[[ Task input open ]]

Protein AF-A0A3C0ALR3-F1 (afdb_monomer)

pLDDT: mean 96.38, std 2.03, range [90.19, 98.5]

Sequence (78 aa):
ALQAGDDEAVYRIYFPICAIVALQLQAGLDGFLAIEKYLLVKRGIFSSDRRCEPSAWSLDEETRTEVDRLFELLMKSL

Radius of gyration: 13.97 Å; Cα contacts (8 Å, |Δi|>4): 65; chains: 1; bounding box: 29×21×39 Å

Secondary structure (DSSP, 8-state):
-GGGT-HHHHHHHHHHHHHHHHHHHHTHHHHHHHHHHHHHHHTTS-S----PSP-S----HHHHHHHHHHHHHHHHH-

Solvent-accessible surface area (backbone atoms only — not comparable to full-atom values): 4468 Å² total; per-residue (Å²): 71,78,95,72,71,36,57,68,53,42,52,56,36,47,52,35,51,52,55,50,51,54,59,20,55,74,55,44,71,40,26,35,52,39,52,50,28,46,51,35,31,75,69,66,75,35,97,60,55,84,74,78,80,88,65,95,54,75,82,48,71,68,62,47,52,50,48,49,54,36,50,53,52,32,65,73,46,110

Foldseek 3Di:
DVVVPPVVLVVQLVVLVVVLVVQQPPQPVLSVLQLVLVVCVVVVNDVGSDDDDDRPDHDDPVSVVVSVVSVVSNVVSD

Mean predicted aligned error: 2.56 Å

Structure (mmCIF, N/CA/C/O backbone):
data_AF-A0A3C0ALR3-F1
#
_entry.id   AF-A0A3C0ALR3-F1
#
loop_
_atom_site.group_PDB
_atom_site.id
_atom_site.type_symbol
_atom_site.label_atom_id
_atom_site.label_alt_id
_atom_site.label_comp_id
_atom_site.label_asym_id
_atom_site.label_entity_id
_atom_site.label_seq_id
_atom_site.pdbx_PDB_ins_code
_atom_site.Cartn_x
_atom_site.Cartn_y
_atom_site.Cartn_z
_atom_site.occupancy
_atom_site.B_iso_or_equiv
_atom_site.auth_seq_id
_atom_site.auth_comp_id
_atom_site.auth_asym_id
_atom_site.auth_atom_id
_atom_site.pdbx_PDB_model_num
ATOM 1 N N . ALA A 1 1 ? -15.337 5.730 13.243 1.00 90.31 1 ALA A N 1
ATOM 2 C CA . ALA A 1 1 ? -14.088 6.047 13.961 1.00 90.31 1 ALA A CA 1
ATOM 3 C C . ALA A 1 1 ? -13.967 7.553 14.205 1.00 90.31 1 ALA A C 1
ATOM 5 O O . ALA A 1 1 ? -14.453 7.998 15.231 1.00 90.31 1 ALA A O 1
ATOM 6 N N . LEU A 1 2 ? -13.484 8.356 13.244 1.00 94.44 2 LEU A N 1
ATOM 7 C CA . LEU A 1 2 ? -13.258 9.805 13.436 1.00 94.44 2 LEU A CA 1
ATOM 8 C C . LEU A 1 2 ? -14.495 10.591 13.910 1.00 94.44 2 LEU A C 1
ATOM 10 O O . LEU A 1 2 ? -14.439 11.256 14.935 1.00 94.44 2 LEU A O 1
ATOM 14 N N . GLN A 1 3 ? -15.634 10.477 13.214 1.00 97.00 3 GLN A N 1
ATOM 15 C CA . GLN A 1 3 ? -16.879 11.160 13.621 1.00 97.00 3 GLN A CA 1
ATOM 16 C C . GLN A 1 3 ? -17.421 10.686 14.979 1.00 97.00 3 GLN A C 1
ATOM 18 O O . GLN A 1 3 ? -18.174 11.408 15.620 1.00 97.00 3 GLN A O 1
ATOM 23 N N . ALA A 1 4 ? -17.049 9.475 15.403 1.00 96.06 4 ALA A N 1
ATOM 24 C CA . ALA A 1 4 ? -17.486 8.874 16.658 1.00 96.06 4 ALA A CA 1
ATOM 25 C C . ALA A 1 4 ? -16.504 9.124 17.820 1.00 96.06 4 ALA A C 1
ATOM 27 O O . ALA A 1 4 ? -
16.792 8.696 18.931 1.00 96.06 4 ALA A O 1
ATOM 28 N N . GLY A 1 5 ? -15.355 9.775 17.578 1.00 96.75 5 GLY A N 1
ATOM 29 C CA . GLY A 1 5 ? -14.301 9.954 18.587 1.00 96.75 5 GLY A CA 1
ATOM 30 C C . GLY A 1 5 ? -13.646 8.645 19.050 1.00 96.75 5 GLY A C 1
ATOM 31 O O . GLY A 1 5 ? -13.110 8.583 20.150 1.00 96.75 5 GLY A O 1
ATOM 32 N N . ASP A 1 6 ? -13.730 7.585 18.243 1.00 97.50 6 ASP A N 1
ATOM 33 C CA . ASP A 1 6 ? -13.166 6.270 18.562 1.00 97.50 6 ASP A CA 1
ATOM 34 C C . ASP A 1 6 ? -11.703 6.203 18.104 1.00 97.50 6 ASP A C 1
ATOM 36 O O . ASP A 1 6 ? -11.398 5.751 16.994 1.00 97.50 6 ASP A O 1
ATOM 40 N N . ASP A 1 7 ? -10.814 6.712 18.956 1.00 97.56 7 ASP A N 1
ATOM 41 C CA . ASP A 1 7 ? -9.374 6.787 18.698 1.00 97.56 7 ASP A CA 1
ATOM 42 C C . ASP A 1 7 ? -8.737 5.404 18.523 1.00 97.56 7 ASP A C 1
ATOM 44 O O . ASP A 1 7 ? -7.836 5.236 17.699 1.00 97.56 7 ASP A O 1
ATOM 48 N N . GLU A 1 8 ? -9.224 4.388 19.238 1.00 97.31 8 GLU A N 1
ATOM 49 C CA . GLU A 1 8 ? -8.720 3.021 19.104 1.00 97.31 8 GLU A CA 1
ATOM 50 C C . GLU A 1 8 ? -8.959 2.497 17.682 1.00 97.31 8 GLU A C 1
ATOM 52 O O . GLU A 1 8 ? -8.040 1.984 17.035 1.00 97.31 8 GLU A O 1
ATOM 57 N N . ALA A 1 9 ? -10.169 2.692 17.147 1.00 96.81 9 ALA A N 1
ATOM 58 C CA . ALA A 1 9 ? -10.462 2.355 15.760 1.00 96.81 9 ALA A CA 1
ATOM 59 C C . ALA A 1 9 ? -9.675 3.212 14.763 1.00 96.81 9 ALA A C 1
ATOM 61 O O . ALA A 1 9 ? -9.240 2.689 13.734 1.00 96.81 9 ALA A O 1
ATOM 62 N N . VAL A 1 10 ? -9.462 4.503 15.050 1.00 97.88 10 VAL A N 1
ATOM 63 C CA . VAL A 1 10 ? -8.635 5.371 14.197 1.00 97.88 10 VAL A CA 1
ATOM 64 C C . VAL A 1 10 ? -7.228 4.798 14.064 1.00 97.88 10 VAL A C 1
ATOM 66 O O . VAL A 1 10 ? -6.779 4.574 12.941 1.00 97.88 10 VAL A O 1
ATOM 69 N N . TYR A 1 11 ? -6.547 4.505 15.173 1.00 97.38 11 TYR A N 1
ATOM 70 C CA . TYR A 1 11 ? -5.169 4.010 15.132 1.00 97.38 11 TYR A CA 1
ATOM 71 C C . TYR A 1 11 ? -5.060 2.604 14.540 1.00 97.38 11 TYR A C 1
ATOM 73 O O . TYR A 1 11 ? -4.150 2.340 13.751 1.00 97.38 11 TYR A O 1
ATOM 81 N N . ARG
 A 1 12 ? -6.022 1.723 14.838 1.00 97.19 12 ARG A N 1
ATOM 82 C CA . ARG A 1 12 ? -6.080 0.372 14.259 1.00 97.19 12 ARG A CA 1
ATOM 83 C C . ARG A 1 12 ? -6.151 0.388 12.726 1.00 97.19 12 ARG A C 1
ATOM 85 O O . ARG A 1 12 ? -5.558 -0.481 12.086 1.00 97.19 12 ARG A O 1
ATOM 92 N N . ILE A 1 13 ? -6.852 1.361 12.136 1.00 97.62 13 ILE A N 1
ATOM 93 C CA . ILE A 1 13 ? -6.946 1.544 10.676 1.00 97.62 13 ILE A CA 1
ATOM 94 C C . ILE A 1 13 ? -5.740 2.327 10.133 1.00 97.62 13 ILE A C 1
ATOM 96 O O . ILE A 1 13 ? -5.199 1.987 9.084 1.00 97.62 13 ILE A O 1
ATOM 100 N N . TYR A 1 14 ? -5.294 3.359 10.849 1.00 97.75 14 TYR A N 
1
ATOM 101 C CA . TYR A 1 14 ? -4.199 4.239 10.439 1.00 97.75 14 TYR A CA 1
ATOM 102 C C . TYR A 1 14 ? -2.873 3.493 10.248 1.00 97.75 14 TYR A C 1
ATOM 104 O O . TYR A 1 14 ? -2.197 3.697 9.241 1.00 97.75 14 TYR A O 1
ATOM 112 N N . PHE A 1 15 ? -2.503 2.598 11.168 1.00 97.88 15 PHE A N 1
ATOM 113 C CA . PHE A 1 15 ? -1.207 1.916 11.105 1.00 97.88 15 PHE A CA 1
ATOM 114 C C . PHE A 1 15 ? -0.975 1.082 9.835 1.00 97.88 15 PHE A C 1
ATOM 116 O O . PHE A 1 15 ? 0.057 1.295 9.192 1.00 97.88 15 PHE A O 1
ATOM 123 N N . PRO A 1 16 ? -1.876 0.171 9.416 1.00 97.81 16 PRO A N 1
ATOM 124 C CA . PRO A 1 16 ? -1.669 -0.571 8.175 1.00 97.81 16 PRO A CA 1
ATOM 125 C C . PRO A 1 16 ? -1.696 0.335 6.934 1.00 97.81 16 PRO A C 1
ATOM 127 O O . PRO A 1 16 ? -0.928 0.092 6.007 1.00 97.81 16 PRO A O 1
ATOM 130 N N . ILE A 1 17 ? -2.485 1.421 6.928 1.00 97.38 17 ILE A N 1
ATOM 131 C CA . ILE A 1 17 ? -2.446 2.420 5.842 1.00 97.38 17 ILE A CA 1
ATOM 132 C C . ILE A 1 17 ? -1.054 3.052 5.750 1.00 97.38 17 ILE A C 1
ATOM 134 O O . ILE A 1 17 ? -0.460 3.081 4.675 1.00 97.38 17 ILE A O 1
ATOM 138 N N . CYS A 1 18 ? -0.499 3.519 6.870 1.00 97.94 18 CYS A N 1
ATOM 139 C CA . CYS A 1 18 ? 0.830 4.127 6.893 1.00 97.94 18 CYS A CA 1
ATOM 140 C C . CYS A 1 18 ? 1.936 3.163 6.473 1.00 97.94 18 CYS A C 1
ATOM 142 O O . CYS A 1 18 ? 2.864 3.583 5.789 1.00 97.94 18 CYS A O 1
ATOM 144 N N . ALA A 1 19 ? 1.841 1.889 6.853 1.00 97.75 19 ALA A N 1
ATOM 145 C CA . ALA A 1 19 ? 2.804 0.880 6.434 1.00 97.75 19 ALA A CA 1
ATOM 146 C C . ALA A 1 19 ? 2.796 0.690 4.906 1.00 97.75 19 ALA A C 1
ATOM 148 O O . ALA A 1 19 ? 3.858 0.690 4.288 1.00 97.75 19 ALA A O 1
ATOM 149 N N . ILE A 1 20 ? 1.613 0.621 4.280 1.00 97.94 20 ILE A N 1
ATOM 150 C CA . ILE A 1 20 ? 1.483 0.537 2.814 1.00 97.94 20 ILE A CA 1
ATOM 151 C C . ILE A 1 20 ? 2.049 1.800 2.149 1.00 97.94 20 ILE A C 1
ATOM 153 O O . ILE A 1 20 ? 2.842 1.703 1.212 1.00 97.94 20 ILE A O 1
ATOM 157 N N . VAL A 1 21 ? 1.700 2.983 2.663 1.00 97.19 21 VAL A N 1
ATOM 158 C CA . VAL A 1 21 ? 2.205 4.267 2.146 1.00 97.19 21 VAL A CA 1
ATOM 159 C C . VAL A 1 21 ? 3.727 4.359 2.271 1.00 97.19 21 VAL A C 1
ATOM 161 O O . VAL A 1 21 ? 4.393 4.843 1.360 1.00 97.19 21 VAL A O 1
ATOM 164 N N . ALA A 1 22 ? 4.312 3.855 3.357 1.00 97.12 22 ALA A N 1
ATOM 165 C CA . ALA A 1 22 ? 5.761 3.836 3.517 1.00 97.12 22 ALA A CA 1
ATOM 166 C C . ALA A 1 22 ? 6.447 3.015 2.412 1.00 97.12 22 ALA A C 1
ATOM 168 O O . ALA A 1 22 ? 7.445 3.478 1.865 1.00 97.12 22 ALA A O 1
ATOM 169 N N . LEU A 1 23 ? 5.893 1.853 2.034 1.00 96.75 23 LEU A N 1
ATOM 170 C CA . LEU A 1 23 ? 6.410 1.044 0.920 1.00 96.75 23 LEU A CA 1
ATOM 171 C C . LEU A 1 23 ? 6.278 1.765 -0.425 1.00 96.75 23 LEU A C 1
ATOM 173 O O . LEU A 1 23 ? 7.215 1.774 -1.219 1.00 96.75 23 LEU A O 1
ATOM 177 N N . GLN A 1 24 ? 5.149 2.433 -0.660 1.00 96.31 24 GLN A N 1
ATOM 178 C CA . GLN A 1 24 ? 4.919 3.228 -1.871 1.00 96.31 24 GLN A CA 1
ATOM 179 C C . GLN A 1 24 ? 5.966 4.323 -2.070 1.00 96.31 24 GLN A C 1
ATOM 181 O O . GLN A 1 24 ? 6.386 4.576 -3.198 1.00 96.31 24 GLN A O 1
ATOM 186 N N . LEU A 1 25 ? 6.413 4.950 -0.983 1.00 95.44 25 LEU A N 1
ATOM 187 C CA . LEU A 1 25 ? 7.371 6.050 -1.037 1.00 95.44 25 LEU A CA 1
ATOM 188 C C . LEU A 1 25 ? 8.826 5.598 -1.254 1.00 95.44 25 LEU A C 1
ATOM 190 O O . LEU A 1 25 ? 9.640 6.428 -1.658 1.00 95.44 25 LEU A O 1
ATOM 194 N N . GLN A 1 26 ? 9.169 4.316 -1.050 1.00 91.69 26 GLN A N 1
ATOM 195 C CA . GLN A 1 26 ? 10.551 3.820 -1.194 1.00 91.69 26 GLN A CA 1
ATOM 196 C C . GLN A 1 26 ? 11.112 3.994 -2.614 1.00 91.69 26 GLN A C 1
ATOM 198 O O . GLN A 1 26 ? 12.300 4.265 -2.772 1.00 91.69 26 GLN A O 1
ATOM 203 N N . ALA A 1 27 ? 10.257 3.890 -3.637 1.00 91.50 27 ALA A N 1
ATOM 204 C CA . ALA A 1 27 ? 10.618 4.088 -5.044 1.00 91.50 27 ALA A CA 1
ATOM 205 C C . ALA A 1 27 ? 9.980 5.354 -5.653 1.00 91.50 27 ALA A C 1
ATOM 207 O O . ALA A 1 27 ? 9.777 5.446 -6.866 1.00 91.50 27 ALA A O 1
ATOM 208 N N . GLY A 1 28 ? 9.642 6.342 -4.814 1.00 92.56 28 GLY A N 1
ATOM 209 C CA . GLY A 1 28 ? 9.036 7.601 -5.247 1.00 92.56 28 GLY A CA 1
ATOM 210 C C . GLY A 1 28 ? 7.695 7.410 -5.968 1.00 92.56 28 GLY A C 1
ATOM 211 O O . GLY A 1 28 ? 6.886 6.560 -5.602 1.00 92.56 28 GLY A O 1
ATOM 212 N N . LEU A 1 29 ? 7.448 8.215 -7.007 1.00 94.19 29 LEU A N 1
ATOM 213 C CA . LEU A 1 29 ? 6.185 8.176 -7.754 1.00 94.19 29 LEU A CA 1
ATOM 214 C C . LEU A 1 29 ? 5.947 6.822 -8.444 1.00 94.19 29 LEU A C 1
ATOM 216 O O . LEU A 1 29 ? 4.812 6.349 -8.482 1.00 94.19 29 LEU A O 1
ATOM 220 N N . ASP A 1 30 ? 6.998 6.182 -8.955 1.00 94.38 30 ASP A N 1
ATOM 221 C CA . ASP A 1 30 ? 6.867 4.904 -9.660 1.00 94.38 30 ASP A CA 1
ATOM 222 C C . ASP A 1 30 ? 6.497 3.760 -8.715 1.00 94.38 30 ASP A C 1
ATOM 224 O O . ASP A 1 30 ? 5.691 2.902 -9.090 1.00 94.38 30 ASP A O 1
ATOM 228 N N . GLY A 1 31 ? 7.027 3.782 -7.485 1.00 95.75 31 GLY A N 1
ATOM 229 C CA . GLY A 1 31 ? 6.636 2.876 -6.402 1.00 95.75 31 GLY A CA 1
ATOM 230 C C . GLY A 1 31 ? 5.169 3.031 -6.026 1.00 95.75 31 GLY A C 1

[[ Task input closed ]]

**About this exercise:**
From the records above, extract exactly and only the lines that begin at the line with "ATOM 104 O O" and stop after the line with "ATOM 132 C C".

**Exercise solution:**
ATOM 104 O O . TYR A 1 14 ? -2.197 3.697 9.241 1.00 97.75 14 TYR A O 1
ATOM 112 N N . PHE A 1 15 ? -2.503 2.598 11.168 1.00 97.88 15 PHE A N 1
ATOM 113 C CA . PHE A 1 15 ? -1.207 1.916 11.105 1.00 97.88 15 PHE A CA 1
ATOM 114 C C . PHE A 1 15 ? -0.975 1.082 9.835 1.00 97.88 15 PHE A C 1
ATOM 116 O O . PHE A 1 15 ? 0.057 1.295 9.192 1.00 97.88 15 PHE A O 1
ATOM 123 N N . PRO A 1 16 ? -1.876 0.171 9.416 1.00 97.81 16 PRO A N 1
ATOM 124 C CA . PRO A 1 16 ? -1.669 -0.571 8.175 1.00 97.81 16 PRO A CA 1
ATOM 125 C C . PRO A 1 16 ? -1.696 0.335 6.934 1.00 97.81 16 PRO A C 1
ATOM 127 O O . PRO A 1 16 ? -0.928 0.092 6.007 1.00 97.81 16 PRO A O 1
ATOM 130 N N . ILE A 1 17 ? -2.485 1.421 6.928 1.00 97.38 17 ILE A N 1
ATOM 131 C CA . ILE A 1 17 ? -2.446 2.420 5.842 1.00 97.38 17 ILE A CA 1
ATOM 132 C C . ILE A 1 17 ? -1.054 3.052 5.750 1.00 97.38 17 ILE A C 1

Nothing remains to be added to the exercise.